Effect of L-carnitine on buffalo in vitro embryo development

The aim of this work was to evaluate whether L-carnitine supplementation during IVC improves blastocyst development and cryotolerance of in vitro produced (IVP) buffalo embryos. Abattoir-derived cumulus-oocytes complexes (n=410, over 5 replicates) were matured and fertilized in vitro according to standard procedures (Gasparrini B et al. 2006 Theriogenology 65 (2), 275-287). On day 1 (Day 0 = IVF), zygotes were cultured in SOF supplemented with 8 mg/ml BSA, in the absence (control, n=165) or presence of L-carnitine (n=170) at a concentration (0.25 Mm) selected after a preliminary dose response trial.
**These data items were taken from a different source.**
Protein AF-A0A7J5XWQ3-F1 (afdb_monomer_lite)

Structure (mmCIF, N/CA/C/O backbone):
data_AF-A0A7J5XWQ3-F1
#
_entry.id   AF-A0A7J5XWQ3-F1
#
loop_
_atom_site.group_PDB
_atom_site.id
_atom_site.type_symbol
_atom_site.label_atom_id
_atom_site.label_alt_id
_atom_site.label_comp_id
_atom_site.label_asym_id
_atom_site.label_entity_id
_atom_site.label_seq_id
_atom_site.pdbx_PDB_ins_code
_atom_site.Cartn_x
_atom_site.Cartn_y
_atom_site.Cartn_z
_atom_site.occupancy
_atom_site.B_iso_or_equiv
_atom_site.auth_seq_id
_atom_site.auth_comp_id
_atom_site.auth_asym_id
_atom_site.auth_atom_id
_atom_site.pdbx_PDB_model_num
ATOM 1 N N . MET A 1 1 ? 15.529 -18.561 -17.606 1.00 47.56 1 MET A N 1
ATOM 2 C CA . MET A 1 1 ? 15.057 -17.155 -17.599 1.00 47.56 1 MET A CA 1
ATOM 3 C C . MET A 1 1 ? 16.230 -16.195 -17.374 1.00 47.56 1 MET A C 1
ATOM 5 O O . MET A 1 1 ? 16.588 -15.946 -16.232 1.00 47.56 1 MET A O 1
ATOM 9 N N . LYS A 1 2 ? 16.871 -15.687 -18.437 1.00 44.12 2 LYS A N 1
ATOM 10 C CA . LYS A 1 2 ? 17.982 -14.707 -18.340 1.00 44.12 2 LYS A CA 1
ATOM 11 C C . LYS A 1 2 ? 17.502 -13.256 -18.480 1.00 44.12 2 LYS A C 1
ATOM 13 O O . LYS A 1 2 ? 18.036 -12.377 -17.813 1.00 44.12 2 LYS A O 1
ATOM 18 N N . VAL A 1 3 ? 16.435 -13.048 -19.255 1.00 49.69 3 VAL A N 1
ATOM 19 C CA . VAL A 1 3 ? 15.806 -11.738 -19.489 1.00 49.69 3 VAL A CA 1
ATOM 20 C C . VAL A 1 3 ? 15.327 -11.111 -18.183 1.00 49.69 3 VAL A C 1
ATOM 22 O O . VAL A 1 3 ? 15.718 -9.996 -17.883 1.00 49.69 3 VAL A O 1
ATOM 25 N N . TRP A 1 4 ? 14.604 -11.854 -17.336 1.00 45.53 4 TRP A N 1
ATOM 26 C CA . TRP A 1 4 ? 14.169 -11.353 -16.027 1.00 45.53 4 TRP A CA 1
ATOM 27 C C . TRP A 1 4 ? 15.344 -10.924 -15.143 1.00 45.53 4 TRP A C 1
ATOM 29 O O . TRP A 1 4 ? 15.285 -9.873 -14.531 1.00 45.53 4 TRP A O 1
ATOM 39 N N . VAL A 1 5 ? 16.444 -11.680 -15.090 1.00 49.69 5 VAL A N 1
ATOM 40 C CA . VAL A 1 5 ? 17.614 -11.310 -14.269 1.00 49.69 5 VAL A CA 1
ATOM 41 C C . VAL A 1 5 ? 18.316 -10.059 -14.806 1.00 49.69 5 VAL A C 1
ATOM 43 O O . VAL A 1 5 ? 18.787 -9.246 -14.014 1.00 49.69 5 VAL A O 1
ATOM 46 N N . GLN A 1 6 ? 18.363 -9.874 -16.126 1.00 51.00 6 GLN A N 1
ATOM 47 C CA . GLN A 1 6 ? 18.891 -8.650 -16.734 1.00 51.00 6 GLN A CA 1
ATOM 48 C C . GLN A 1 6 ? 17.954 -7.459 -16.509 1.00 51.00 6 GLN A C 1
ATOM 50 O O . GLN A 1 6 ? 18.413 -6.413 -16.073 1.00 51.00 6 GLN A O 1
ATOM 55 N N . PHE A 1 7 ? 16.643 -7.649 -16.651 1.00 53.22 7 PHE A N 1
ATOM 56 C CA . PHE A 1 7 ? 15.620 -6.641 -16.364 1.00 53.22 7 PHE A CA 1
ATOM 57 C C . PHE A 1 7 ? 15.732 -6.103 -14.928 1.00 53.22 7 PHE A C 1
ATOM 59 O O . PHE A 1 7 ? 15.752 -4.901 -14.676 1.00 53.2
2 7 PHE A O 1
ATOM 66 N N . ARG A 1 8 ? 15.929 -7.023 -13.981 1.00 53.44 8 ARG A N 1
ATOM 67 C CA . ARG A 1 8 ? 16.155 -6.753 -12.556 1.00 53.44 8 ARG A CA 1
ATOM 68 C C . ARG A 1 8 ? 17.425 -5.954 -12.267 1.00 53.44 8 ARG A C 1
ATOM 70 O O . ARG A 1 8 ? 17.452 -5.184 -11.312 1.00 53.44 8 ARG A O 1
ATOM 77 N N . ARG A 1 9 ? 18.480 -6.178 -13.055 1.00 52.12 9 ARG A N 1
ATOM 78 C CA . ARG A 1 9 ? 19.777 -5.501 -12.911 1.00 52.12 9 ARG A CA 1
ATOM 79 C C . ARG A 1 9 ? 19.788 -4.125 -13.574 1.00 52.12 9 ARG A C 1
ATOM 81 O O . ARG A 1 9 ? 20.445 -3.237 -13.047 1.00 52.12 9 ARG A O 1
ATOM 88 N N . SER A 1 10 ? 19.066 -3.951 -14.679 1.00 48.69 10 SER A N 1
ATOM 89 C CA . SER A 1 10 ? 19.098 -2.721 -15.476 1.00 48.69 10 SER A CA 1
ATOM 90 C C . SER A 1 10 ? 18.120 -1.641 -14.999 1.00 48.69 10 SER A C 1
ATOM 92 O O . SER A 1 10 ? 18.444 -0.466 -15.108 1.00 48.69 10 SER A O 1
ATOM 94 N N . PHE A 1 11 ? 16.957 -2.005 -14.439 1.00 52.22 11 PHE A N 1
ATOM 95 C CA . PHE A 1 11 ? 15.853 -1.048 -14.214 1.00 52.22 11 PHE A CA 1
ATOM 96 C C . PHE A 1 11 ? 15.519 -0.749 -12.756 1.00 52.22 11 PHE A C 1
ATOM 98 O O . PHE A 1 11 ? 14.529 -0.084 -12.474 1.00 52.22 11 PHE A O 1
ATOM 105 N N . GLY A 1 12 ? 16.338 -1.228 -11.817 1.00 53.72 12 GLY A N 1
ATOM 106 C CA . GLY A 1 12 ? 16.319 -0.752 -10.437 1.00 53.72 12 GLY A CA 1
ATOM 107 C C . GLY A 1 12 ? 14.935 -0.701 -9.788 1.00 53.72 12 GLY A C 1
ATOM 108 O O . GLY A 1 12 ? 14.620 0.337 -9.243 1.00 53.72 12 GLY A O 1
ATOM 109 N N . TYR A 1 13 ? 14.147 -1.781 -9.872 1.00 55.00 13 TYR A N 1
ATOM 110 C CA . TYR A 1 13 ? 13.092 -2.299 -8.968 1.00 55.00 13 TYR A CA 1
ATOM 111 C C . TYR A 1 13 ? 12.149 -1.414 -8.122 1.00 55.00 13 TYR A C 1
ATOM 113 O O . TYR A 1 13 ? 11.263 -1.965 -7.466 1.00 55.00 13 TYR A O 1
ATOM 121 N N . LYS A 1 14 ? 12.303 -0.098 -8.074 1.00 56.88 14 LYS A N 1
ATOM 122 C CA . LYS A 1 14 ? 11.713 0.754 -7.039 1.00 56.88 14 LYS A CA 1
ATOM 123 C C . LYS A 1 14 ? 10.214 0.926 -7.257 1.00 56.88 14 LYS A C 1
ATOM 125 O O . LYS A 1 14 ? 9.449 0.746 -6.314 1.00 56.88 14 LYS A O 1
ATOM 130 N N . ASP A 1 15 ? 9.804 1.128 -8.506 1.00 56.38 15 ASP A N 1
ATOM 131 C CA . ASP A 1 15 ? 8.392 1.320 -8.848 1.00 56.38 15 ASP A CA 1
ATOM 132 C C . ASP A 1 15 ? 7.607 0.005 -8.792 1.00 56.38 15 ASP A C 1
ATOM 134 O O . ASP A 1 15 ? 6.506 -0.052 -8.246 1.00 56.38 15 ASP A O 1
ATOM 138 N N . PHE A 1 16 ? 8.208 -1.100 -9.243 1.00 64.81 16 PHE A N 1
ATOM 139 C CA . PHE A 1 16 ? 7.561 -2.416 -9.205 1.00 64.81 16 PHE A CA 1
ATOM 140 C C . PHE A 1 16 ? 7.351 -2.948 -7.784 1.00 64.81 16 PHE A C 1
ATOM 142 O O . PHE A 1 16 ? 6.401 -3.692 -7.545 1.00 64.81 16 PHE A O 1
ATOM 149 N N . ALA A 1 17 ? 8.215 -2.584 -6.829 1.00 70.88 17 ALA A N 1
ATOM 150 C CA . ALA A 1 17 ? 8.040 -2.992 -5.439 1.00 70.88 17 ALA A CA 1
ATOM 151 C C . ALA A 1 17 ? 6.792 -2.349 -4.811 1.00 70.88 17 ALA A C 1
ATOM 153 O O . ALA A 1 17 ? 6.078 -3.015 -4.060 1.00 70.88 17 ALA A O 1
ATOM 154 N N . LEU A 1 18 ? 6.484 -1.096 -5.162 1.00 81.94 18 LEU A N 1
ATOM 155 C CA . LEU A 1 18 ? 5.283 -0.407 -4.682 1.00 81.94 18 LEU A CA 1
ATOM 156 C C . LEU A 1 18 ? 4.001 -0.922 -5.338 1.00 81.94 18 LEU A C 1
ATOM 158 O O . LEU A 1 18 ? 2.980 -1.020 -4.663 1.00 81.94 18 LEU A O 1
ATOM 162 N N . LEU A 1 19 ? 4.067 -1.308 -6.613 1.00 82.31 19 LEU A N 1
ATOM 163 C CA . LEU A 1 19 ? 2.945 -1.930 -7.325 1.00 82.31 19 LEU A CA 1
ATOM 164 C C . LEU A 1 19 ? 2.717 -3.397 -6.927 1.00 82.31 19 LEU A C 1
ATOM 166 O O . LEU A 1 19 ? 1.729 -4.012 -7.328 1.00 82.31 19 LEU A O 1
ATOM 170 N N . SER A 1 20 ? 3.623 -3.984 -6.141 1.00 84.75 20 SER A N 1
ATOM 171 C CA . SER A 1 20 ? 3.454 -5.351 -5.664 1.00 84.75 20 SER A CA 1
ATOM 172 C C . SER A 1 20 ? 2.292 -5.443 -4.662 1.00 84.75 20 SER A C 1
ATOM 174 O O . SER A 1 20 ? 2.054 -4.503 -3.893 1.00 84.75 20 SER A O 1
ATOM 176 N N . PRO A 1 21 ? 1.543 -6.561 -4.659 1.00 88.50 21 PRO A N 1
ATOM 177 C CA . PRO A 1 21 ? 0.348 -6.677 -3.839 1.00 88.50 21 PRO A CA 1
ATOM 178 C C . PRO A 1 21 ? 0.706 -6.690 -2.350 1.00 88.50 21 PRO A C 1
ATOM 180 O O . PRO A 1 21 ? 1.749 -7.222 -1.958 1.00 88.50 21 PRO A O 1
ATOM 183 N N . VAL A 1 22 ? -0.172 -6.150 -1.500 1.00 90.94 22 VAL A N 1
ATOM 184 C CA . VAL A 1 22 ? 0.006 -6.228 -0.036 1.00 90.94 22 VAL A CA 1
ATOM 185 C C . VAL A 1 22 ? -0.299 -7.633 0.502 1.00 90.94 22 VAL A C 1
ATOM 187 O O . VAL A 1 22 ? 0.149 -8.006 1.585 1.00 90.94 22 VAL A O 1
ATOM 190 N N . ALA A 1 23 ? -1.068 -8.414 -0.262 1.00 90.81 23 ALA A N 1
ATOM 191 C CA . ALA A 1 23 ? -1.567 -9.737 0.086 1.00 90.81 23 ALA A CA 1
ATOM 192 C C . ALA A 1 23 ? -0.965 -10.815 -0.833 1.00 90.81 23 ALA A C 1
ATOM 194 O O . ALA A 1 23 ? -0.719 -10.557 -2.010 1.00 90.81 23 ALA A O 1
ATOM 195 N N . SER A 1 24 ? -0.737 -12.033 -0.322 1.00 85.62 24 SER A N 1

In vitro culture was carried out at 38.5°C under 5% CO2, 7% O2, and 88% N2. Cleavage and blastocyst rates (in relation to the cleaved embryos) were evaluated on Day 5 and 7, respectively. The blastocysts were vitrified by cryotop in 16.5% ethylene glycol, 16.5% DMSO and 0.5M sucrose and the survival rate, based on morphological criteria, was assessed after 24 h culture. Data were analyzed by Chi square test. Cleavage (81.3% vs 82.1%, in the control and carnitine groups) and blastocyst production (40.0% vs 47.6%, in the control and carnitine groups) were not affected by the treatment. The percentages of fast developing embryos (expanded and hatched blastocysts), i.e. those of better quality, were 17.0 and 23.5%, respectively. Interestingly, the embryos cultured with L-carnitine showed higher survival rates after 24 h culture (78.7% and 96.4%, in the control and carnitine groups, respectively; P<0.01). These results demonstrated that L-carnitine supplementation of culture medium improves the resistance to cryopreservation of IVP buffalo embryos, without affecting blastocyst production. We speculate that the increased cryotolerance in the presence of L-carnitine may be attributed to a better utilization of the endogenous lipid stores, leading to improved embryo quality.